How many ways are there to put n balls into r boxes if:
1) Both the balls and the boxes are distinct
2) The boxes are distinct but the balls are not distinct
3) The balls are distinct but the boxes are not distinct
4) Neither the balls nor the boxes are distinct
2007-12-20 16:14:11 · 3 answers · asked by Northstar 7 in Science & Mathematics ➔ Mathematics
You can put more than one ball into a box.
2007-12-20 18:43:53 · update #1
The cases 1) and 2) are well-known.
1) The 1st ball can be in any of r boxes /r choices/, the same is true about the 2nd ball, etc. to the last one, i.e. we obtain
r*r*. . . *r = r^n arrangements.
Example: 3 balls in 2 boxes: 8 = 2³ arrangements:
(123|-), (12|3), (23|1), (31|2), (1|23), (2|31), (3|12), (-|123)
2) This is the number of solutions of the Diophantine equation
x_1 + x_2 + x_3 + . . + x_r = n, x_i ≥ 0, integer, i=1,2,..r
It is the binomial coefficient {n}_C_{n+r-1} = (r-1}_C_{n+r-1}
Example: 3 balls in 2 boxes: 3_C_4 = 1_C_4 = 4 arrangements:
(ooo|-), (oo|o), (o|oo), (-|ooo)
The same is the number of the partial derivatives of nth order of a differentiable function of r variables:
F(x,y) has F'"xxx, F'"xxy, F'"xyy, F'"yyy
4) This is the number of partitions of number n into r non-negative integer parts /or, solutions of the equation in 2) above with monotonous components/, for example
5 = 5+0+0 = 4+1+0 = 3+2+0 = 3+1+1 = 2+2+1
gives the possible arrangements of 5 non-distinct balls in 3 non-distinct boxes. There are many sources on the subject, but I haven't seen an expression in a closed form for it, the discussions involve mainly generating functions for these partitions, their asymptotic behavior and enumeration algorithms.

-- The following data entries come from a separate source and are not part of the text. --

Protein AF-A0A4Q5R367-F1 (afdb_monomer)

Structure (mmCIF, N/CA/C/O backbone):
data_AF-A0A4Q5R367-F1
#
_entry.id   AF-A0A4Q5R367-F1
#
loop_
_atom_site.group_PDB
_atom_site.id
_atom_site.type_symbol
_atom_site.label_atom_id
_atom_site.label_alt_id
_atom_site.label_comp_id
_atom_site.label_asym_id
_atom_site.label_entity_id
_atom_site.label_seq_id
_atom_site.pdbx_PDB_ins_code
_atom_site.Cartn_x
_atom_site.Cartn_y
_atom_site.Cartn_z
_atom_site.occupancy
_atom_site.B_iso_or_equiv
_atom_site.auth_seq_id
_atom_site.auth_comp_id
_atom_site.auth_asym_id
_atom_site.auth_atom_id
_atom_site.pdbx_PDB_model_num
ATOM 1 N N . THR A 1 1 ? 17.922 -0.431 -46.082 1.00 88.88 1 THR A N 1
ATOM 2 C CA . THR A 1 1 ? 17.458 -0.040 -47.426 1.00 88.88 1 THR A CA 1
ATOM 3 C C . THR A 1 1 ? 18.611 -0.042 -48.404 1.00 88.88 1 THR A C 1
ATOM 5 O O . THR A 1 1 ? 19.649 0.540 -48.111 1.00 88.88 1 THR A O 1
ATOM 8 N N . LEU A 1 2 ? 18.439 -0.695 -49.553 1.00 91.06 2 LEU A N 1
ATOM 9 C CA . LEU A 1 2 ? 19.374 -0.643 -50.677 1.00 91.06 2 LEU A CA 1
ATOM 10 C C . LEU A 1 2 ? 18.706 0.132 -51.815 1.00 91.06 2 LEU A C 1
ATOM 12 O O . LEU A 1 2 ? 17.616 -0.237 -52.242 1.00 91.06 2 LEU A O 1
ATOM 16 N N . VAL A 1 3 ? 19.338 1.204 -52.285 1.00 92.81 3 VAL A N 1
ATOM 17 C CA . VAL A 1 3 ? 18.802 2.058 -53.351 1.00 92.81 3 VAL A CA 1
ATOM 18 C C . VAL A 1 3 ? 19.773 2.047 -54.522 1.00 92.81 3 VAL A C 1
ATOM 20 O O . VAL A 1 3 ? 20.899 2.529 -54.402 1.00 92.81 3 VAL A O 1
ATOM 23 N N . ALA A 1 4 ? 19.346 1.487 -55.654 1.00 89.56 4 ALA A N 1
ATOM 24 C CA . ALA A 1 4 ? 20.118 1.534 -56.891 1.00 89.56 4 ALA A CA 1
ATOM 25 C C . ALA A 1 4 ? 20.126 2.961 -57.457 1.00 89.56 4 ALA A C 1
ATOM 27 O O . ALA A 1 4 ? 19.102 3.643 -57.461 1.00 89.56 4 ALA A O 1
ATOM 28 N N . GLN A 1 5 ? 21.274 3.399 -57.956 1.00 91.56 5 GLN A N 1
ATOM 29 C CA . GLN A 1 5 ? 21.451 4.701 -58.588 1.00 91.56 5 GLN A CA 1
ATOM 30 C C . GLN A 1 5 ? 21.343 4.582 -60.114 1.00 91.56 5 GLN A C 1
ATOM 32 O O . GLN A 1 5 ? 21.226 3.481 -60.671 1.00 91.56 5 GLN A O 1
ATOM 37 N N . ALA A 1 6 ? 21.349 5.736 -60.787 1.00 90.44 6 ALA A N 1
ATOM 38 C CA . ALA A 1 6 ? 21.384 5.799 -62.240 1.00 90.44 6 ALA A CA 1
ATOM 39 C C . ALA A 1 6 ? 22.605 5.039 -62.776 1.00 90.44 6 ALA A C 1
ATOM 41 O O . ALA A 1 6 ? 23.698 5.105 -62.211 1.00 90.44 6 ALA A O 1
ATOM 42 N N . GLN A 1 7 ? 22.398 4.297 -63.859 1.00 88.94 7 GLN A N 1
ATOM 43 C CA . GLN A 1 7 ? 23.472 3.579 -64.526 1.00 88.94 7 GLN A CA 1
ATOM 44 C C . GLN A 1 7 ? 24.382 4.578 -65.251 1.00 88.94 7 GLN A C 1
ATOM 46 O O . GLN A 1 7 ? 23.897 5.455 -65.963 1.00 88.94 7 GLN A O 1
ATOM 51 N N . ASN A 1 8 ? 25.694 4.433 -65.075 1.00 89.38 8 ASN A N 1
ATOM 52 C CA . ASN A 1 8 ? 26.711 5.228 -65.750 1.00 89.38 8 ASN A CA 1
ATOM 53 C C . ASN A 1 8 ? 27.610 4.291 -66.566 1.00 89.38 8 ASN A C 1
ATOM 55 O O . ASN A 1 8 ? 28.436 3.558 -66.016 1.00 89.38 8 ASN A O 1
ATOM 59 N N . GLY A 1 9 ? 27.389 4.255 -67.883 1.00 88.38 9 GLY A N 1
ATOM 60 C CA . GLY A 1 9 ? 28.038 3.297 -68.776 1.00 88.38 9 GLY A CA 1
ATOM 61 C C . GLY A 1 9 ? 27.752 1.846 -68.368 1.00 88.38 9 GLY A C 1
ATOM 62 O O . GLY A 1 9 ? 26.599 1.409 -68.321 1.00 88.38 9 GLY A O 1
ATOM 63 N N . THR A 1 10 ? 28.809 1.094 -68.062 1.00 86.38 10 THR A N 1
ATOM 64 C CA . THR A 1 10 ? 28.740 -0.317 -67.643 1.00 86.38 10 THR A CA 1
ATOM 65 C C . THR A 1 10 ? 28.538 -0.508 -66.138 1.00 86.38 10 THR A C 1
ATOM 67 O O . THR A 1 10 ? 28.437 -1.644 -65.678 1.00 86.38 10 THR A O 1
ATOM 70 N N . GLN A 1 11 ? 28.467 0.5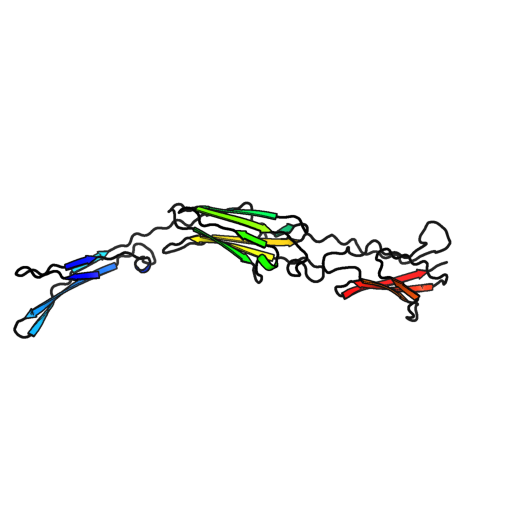71 -65.354 1.00 87.44 11 GLN A N 1
ATOM 71 C CA . GLN A 1 11 ? 28.359 0.505 -63.898 1.00 87.44 11 GLN A CA 1
ATOM 72 C C . GLN A 1 11 ? 26.984 0.965 -63.423 1.00 87.44 11 GLN A C 1
ATOM 74 O O . GLN A 1 11 ? 26.483 2.014 -63.827 1.00 87.44 11 GLN A O 1
ATOM 79 N N . ARG A 1 12 ? 26.387 0.205 -62.501 1.00 89.06 12 ARG A N 1
ATOM 80 C CA . ARG A 1 12 ? 25.182 0.616 -61.777 1.00 89.06 12 ARG A CA 1
ATOM 81 C C . ARG A 1 12 ? 25.470 0.631 -60.275 1.00 89.06 12 ARG A C 1
ATOM 83 O O . ARG A 1 12 ? 25.397 -0.423 -59.645 1.00 89.06 12 ARG A O 1
ATOM 90 N N . PRO A 1 13 ? 25.831 1.790 -59.703 1.00 90.31 13 PRO A N 1
ATOM 91 C CA . PRO A 1 13 ? 26.106 1.879 -58.280 1.00 90.31 13 PRO A CA 1
ATOM 92 C C . PRO A 1 13 ? 24.815 1.758 -57.460 1.00 90.31 13 PRO A C 1
ATOM 94 O O . PRO A 1 13 ? 23.708 1.990 -57.953 1.00 90.31 13 PRO A O 1
ATOM 97 N N . ALA A 1 14 ? 24.952 1.381 -56.193 1.00 91.19 14 ALA A N 1
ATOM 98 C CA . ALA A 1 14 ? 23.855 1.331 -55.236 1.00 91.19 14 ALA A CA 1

3) This seems the most difficult, the different partitions, mentioned in 4) above generate different number of permutations, again I haven't seen a convenient way to express the number of arrangements using the standard functions. For example, 3 distinct balls in 2 non-distinct boxes can be arranged (123|-), (12|3), (23|1), or (31|2).
2007-12-21 07:19:08 · answer #1 · answered by Duke 7 · 2⤊ 0⤋
Still no other answers? I suppose then I'll give the solutions I have so far:
(1) This one is fairly well known and simple. Consider the balls in turn. Each one has r places we can put it, and the choice of each ball is independent, so simply multiply n times, for r^n.
(2) This one is perhaps well known, but not as simple. Consider the non-distinct balls put in a row, and consider r markers for the boxes; we'll place the markers between the balls, in order of box number, and the number of balls appearing before a given box number is the number of balls in that box. We see immediately that box number r must be at the end of the row of balls. To see how many ways we can arrange the other r-1 balls, simply note that we'll have a list of n+(r-1) elements, and we need to know how many ways to pick (r-1) spots for specific elements. Therefore it's the choose function, C(n+r-1, r-1).
(3) I'm still working on this one. I thought we should be able to simply divide (1) by r!, the number of ways to permute the boxes, but then there's no reason r^n / r! should be integral. Looking at an example, I believe the problem to be when there are several boxes with no balls in them--we don't need to divide by a whole r! then.
(4) I have the same problem here as in (3).
...I'll keep working on these, but any enlightenment would certainly be helpful :)
EDIT: I was afraid one of (3) or (4) would boil down to a difficult "integer partition" problem, as Duke has suggested. I know there's a generating function for the number of ways to partition an integer, but I haven't heard of restricting the partitions to having a given number of non-empty subsets. By that I mean I'm used to having the partitions of 4 being
4
1+3
2+2
1+1+2
1+1+1+1,
but here we only consider those which have <=r components, so that if r=2, only the partitions 4, 1+3, and 2+2 count. I was hoping perhaps that (3) would actually be easier than (4), since our partitioning would be more structured. But perhaps I am mistaken.
2007-12-21 15:06:09 · answer #2 · answered by Ben 6 · 0⤊ 0⤋
I'll give it a try.
To make it easier.
Assume there are more balls than boxes ie n>r and that we are just putting one ball into each box???
Is this ok?
1)
Choose r balls to put in boxes, then arrange.
nCr x r!
2)
I think just 1.
Since the balls are not distinct.
3)
Choose r balls.
nCr
4) Again- just 1
2007-12-21 02:16:29 · answer #3 · answered by Anonymous · 0⤊ 2⤋